Task statement - The reply to the records below should contain exactly the lines from the line with "ATOM 17 C C" through the line with "ATOM 34 C C", and nothing besides.

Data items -
--

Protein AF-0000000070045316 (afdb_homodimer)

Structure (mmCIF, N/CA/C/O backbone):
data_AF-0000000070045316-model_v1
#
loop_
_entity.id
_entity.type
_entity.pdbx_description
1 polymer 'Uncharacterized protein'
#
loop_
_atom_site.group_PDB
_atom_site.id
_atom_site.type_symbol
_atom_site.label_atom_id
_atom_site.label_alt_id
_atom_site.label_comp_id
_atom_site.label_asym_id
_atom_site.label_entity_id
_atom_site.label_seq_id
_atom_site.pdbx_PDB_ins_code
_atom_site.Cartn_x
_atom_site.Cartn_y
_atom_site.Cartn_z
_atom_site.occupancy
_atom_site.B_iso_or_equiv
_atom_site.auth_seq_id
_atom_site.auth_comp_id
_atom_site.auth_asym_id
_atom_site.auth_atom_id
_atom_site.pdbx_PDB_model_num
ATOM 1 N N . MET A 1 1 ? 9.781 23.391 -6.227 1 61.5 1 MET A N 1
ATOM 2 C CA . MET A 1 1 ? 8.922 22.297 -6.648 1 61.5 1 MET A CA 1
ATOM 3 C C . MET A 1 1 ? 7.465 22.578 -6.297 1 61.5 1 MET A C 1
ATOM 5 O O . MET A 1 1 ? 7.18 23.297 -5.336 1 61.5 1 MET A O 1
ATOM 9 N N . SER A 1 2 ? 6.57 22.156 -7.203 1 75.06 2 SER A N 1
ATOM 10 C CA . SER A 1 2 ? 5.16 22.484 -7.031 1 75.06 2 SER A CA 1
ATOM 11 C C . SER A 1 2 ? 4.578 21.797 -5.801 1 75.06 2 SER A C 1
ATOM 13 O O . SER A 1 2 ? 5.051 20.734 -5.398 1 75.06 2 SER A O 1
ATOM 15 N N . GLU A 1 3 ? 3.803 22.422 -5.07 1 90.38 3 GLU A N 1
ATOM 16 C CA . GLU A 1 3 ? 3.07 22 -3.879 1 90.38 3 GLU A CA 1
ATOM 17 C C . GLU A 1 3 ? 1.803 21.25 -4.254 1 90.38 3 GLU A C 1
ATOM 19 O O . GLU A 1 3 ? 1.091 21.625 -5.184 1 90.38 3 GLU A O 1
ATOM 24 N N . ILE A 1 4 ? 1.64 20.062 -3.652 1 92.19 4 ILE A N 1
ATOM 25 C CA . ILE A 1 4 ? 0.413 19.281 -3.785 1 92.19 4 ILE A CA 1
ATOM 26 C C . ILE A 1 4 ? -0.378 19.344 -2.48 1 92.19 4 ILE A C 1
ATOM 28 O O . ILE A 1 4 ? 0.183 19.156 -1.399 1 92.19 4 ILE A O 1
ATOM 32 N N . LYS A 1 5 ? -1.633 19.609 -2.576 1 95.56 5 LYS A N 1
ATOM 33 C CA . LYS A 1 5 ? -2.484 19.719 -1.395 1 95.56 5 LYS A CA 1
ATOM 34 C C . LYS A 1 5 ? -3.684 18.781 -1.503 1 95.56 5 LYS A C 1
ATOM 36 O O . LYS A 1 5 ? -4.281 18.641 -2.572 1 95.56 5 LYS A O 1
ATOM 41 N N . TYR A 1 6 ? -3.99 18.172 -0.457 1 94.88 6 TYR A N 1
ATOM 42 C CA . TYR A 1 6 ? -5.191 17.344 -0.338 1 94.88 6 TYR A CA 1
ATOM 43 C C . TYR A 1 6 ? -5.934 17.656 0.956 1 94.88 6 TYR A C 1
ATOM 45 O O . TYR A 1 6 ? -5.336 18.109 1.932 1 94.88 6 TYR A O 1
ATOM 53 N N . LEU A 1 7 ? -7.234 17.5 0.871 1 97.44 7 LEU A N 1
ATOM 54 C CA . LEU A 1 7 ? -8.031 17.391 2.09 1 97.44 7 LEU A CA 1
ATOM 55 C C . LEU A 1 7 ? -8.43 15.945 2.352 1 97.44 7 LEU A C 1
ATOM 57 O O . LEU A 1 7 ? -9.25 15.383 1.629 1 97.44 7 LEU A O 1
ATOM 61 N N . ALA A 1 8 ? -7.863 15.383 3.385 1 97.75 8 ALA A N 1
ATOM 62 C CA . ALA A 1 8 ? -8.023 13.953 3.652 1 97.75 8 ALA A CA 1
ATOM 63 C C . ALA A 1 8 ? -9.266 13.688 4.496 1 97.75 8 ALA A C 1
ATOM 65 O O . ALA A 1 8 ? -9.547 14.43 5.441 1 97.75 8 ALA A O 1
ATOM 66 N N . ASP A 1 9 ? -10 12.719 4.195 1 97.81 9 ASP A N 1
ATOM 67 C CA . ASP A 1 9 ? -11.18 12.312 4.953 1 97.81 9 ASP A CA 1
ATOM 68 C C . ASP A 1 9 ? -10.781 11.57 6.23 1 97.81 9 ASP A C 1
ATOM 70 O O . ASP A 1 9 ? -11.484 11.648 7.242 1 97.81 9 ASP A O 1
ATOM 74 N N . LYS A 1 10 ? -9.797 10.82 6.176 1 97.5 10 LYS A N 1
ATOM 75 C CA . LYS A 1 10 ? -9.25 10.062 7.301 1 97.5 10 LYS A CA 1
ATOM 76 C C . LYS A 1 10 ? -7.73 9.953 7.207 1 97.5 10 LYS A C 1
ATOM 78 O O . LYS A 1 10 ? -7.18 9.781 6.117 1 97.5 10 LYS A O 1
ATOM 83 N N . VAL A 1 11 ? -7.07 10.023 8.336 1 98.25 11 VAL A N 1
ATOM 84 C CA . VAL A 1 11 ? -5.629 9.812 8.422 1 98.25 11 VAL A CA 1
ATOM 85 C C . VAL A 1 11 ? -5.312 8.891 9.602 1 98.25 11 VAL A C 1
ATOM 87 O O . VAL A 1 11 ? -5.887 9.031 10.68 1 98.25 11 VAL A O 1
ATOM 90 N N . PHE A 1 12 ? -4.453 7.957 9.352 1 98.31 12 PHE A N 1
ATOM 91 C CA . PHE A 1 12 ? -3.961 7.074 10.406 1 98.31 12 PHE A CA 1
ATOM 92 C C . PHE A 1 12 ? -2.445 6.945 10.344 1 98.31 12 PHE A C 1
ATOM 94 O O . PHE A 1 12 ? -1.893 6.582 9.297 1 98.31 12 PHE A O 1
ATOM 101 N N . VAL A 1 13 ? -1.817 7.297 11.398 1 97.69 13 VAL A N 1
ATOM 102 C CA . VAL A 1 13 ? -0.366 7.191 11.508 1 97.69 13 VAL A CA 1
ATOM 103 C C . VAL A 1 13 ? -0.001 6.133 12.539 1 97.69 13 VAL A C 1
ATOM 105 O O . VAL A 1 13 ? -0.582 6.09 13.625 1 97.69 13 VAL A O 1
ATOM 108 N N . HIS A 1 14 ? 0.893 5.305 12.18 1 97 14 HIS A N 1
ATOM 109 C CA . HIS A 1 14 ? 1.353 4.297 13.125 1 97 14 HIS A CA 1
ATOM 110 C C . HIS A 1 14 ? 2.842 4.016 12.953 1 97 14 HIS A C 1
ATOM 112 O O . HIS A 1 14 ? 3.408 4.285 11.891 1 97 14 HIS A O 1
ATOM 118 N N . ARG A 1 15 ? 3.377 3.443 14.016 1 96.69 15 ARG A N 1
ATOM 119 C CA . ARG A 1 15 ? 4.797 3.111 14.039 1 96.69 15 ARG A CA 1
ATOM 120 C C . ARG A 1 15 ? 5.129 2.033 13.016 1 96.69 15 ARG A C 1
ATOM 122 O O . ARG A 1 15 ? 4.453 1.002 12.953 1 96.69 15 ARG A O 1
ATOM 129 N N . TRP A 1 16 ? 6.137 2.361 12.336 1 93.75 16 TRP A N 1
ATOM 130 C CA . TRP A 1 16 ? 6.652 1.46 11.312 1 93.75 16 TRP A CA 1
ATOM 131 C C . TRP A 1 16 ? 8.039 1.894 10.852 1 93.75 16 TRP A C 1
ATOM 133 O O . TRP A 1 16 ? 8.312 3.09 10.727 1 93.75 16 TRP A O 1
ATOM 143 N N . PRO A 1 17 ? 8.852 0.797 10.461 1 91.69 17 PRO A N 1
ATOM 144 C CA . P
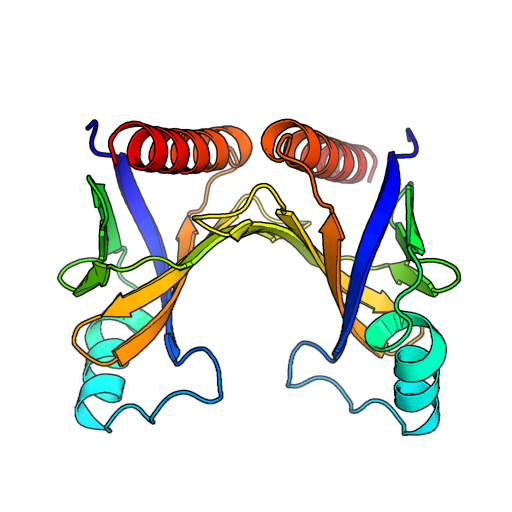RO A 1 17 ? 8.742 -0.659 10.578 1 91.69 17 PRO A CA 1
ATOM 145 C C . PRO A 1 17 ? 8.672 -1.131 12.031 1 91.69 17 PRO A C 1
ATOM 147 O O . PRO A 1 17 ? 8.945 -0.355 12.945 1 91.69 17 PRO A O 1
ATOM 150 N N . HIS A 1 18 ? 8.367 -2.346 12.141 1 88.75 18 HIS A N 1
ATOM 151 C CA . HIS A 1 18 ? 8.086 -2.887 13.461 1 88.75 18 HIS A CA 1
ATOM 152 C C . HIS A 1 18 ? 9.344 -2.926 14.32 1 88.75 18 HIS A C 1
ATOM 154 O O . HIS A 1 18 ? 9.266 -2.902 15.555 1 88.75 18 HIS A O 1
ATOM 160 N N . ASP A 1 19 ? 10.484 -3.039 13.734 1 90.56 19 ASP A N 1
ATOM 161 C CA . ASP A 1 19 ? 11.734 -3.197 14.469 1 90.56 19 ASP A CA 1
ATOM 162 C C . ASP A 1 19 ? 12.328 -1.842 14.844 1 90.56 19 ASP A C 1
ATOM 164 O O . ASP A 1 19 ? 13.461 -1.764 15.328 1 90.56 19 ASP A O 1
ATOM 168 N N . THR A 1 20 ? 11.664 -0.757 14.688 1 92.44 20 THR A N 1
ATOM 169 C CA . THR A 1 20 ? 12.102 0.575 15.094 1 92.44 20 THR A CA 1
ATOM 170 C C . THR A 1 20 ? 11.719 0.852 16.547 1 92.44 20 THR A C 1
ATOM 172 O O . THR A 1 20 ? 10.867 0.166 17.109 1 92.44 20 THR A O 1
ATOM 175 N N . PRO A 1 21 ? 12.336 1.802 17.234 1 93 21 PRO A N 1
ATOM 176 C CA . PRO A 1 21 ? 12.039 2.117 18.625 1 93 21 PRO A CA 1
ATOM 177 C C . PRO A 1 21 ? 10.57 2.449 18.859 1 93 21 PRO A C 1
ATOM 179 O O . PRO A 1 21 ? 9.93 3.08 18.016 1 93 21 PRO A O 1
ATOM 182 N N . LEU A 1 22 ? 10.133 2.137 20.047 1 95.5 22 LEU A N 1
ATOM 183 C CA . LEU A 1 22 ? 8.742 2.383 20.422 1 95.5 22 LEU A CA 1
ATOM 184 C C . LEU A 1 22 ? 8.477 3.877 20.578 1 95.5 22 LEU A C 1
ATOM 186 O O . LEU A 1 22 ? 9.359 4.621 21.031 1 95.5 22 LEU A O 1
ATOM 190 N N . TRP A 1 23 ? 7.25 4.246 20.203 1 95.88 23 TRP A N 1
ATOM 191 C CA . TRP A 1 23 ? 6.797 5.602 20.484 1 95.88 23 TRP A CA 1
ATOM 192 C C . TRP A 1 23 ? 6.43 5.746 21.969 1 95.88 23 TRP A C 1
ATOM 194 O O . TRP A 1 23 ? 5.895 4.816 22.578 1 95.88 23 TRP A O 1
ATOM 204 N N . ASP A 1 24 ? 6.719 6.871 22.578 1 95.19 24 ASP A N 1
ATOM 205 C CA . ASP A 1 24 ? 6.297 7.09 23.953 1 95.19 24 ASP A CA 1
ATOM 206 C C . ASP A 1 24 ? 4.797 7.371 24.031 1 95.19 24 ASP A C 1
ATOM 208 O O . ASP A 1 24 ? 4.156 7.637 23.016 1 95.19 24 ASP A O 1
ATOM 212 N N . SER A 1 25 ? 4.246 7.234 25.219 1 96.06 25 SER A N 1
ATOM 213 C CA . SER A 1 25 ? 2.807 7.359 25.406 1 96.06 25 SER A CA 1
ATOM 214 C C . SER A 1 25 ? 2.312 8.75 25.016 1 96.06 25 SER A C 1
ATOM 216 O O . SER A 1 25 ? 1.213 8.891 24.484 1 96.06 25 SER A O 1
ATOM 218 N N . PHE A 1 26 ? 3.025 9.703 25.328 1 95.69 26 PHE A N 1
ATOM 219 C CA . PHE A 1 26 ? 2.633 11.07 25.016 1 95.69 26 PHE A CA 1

--

Task answer -
ATOM 17 C C . GLU A 1 3 ? 1.803 21.25 -4.254 1 90.38 3 GLU A C 1
ATOM 19 O O . GLU A 1 3 ? 1.091 21.625 -5.184 1 90.38 3 GLU A O 1
ATOM 24 N N . ILE A 1 4 ? 1.64 20.062 -3.652 1 92.19 4 ILE A N 1
ATOM 25 C CA . ILE A 1 4 ? 0.413 19.281 -3.785 1 92.19 4 ILE A CA 1
ATOM 26 C C . ILE A 1 4 ? -0.378 19.344 -2.48 1 92.19 4 ILE A C 1
ATOM 28 O O . ILE A 1 4 ? 0.183 19.156 -1.399 1 92.19 4 ILE A O 1
ATOM 32 N N . LYS A 1 5 ? -1.633 19.609 -2.576 1 95.56 5 LYS A N 1
ATOM 33 C CA . LYS A 1 5 ? -2.484 19.719 -1.395 1 95.56 5 LYS A CA 1
ATOM 34 C C . LYS A 1 5 ? -3.684 18.781 -1.503 1 95.56 5 LYS A C 1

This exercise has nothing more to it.